The recently enacted health care reform legislation in the United States (collectively referred to as the Act) imposes many new obligations and expenses on group health plans and presents some critical issues that should be carefully considered by parties to a merger, stock or asset purchase, or other business combination (M&A transaction). Specifically, while certain health plans are considered “grandfathered” from many provisions of the Act (specifically, group health plans or individual health insurance coverage that was in effect on March 23, 2010), this grandfathered status may be lost in connection with an M&A transaction or may be difficult to maintain following such a transaction.

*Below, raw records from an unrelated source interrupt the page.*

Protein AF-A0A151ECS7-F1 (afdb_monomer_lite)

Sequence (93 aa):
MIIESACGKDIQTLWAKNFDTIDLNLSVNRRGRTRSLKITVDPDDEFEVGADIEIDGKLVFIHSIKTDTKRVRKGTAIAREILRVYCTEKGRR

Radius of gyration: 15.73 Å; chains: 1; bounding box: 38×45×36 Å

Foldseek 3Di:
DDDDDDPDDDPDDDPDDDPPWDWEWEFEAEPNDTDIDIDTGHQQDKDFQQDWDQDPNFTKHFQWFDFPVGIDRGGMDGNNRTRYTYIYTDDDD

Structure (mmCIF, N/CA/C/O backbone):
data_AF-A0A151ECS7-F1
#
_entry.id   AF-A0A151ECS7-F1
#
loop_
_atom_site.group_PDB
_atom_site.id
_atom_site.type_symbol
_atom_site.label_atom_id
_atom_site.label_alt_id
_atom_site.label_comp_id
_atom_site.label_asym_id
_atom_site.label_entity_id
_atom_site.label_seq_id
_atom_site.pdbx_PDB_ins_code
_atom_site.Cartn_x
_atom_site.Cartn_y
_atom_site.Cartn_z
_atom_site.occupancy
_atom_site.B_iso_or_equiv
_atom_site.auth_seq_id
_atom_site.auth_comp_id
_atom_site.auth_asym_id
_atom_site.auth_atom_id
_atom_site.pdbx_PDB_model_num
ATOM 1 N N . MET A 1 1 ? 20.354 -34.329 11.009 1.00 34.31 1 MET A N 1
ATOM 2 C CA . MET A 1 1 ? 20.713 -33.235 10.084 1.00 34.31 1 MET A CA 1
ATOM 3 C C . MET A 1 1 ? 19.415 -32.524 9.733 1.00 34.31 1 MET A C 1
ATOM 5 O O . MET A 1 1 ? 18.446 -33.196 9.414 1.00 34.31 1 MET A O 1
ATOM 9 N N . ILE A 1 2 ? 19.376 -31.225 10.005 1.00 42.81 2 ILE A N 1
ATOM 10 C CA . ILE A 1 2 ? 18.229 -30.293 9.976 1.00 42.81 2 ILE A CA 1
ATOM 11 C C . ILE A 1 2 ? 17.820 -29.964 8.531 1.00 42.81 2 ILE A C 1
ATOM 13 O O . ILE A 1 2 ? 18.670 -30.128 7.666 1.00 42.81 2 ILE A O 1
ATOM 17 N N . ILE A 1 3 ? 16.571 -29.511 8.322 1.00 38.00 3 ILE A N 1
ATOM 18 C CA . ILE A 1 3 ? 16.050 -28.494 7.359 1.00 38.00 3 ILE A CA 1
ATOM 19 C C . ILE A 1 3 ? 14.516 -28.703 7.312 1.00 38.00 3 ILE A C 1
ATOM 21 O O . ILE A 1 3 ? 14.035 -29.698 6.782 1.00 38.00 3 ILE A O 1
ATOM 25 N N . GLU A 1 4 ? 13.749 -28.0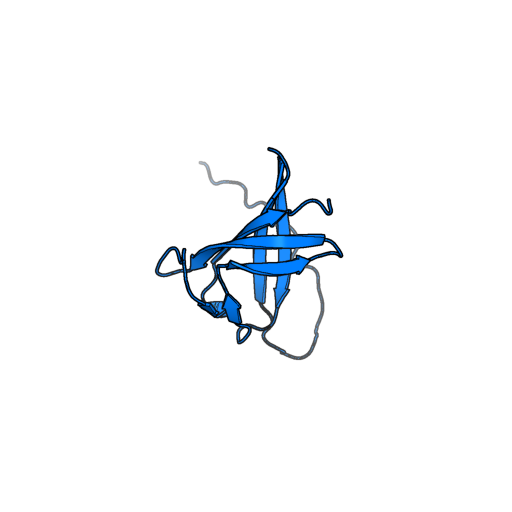53 8.188 1.00 40.31 4 GLU A N 1
ATOM 26 C CA . GLU A 1 4 ? 13.153 -26.703 8.095 1.00 40.31 4 GLU A CA 1
ATOM 27 C C . GLU A 1 4 ? 11.852 -26.633 7.274 1.00 40.31 4 G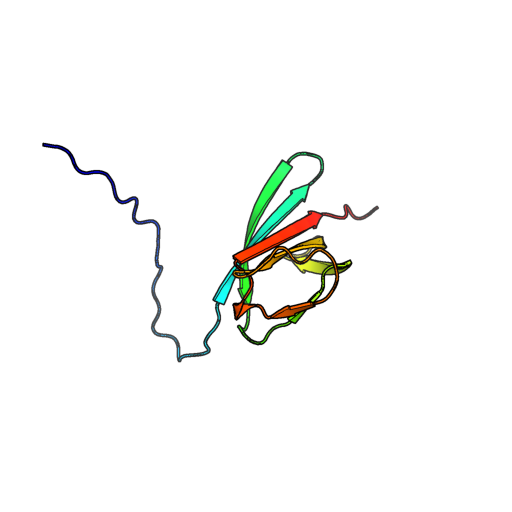LU A C 1
ATOM 29 O O . GLU A 1 4 ? 11.791 -26.869 6.072 1.00 40.31 4 GLU A O 1
ATOM 34 N N . SER A 1 5 ? 10.791 -26.317 8.015 1.00 45.75 5 SER A N 1
ATOM 35 C CA . SER A 1 5 ? 9.390 -26.225 7.633 1.00 45.75 5 SER A CA 1
ATOM 36 C C . SER A 1 5 ? 9.135 -25.171 6.554 1.00 45.75 5 SER A C 1
ATOM 38 O O . SER A 1 5 ? 9.380 -23.988 6.775 1.00 45.75 5 SER A O 1
ATOM 40 N N . ALA A 1 6 ? 8.508 -25.562 5.444 1.00 34.34 6 ALA A N 1
ATOM 41 C CA . ALA A 1 6 ? 7.849 -24.623 4.541 1.00 34.34 6 ALA A CA 1
ATOM 42 C C . ALA A 1 6 ? 6.337 -24.657 4.809 1.00 34.34 6 ALA A C 1
ATOM 44 O O . ALA A 1 6 ? 5.633 -25.591 4.429 1.00 34.34 6 ALA A O 1
ATOM 45 N N . CYS A 1 7 ? 5.839 -23.639 5.513 1.00 34.84 7 CYS A N 1
ATOM 46 C CA . CYS A 1 7 ? 4.412 -23.390 5.697 1.00 34.84 7 CYS A CA 1
ATOM 47 C C . CYS A 1 7 ? 3.816 -22.956 4.349 1.00 34.84 7 CYS A C 1
ATOM 49 O O . CYS A 1 7 ? 3.775 -21.769 4.029 1.00 34.84 7 CYS A O 1
ATOM 51 N N . GLY A 1 8 ? 3.406 -23.929 3.535 1.00 42.38 8 GLY A N 1
ATOM 52 C CA . GLY A 1 8 ? 2.570 -23.693 2.366 1.00 42.38 8 GLY A CA 1
ATOM 53 C C . GLY A 1 8 ? 1.206 -23.205 2.832 1.00 42.38 8 GLY A C 1
ATOM 54 O O . GLY A 1 8 ? 0.443 -23.968 3.419 1.00 42.38 8 GLY A O 1
ATOM 55 N N . LYS A 1 9 ? 0.911 -21.923 2.618 1.00 36.03 9 LYS A N 1
ATOM 56 C CA . LYS A 1 9 ? -0.414 -21.363 2.880 1.00 36.03 9 LYS A CA 1
ATOM 57 C C . LYS A 1 9 ? -1.008 -20.850 1.576 1.00 36.03 9 LYS A C 1
ATOM 59 O O . LYS A 1 9 ? -0.629 -19.785 1.104 1.00 36.03 9 LYS A O 1
ATOM 64 N N . ASP A 1 10 ? -1.910 -21.676 1.052 1.00 34.66 10 ASP A N 1
ATOM 65 C CA . ASP A 1 10 ? -3.005 -21.369 0.133 1.00 34.66 10 ASP A CA 1
ATOM 66 C C . ASP A 1 10 ? -2.681 -20.486 -1.078 1.00 34.66 10 ASP A C 1
ATOM 68 O O . ASP A 1 10 ? -2.851 -19.269 -1.060 1.00 34.66 10 ASP A O 1
ATOM 72 N N . ILE A 1 11 ? -2.336 -21.148 -2.183 1.00 35.19 11 ILE A N 1
ATOM 73 C CA . ILE A 1 11 ? -2.630 -20.652 -3.529 1.00 35.19 11 ILE A CA 1
ATOM 74 C C . ILE A 1 11 ? -3.907 -21.383 -3.955 1.00 35.19 11 ILE A C 1
ATOM 76 O O . ILE A 1 11 ? -3.859 -22.532 -4.393 1.00 35.19 11 ILE A O 1
ATOM 80 N N . GLN A 1 12 ? -5.063 -20.756 -3.738 1.00 39.12 12 GLN A N 1
ATOM 81 C CA . GLN A 1 12 ? -6.341 -21.271 -4.222 1.00 39.12 12 GLN A CA 1
ATOM 82 C C . GLN A 1 12 ? -6.469 -20.979 -5.723 1.00 39.12 12 GLN A C 1
ATOM 84 O O . GLN A 1 12 ? -6.602 -19.836 -6.139 1.00 39.12 12 GLN A O 1
ATOM 89 N N . THR A 1 13 ? -6.363 -22.048 -6.509 1.00 35.03 13 THR A N 1
ATOM 90 C CA . THR A 1 13 ? -7.166 -22.394 -7.693 1.00 35.03 13 THR A CA 1
ATOM 91 C C . THR A 1 13 ? -7.913 -21.262 -8.417 1.00 35.03 13 THR A C 1
ATOM 93 O O . THR A 1 13 ? -8.888 -20.762 -7.874 1.00 35.03 13 THR A O 1
ATOM 96 N N . LEU A 1 14 ? -7.601 -21.009 -9.699 1.00 31.33 14 LEU A N 1
ATOM 97 C CA . LEU A 1 14 ? -8.552 -21.117 -10.830 1.00 31.33 14 LEU A CA 1
ATOM 98 C C . LEU A 1 14 ? -7.879 -20.727 -12.156 1.00 31.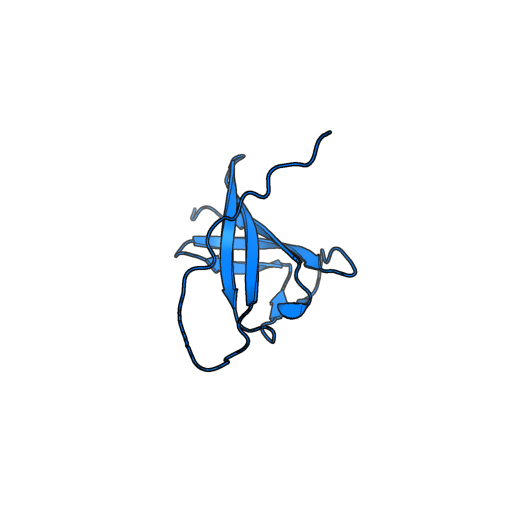33 14 LEU A C 1
ATOM 100 O O . LEU A 1 14 ? -7.181 -19.724 -12.247 1.00 31.33 14 LEU A O 1
ATOM 104 N N . TRP A 1 15 ? -8.146 -21.497 -13.210 1.00 40.72 15 TRP A N 1
ATOM 105 C CA . TRP A 1 15 ? -7.855 -21.121 -14.592 1.00 40.72 15 TRP A CA 1
ATOM 106 C C . TRP A 1 15 ? -8.739 -19.925 -14.981 1.00 40.72 15 TRP A C 1
ATOM 108 O O . TRP A 1 15 ? -9.885 -20.107 -15.386 1.00 40.72 15 TRP A O 1
ATOM 118 N N . ALA A 1 16 ? -8.228 -18.703 -14.847 1.00 35.88 16 ALA A N 1
ATOM 119 C CA . ALA A 1 16 ? -8.888 -17.490 -15.310 1.00 35.88 16 ALA A CA 1
ATOM 120 C C . ALA A 1 16 ? -7.896 -16.681 -16.153 1.00 35.88 16 ALA A C 1
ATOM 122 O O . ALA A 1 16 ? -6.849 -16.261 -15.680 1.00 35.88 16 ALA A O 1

Grandfathering will automatically be lost and new non-grandfathered health plans will need to be implemented following the closing of certain M&A transactions, such as an asset purchase transaction where the seller’s benefit plans are not assumed, the purchase of a subsidiary whose employees are covered under the parent’s health plans, or a transaction undertaken by a financial buyer that does not have existing health plans into which a seller’s employees can be enrolled. In addition, a plan will lose its grandfathered status in connection with a merger, acquisition or similar business restructuring the primary purpose of which is to cover new individuals under the grandfathered plan. As a result, even in an M&A transaction in which the buyer assumes the seller’s health plans or plans to enroll a seller’s employees in its existing health plans, continued grandfathering will depend on the facts and circumstances of the transaction.
The rules applicable to grandfathered plans also limit the changes that may be made under a health plan in order to maintain grandfathered health plan status. As a result, buyers may be severely limited in their ability make changes to any assumed, grandfathered health plans following the closing of an M&A transaction.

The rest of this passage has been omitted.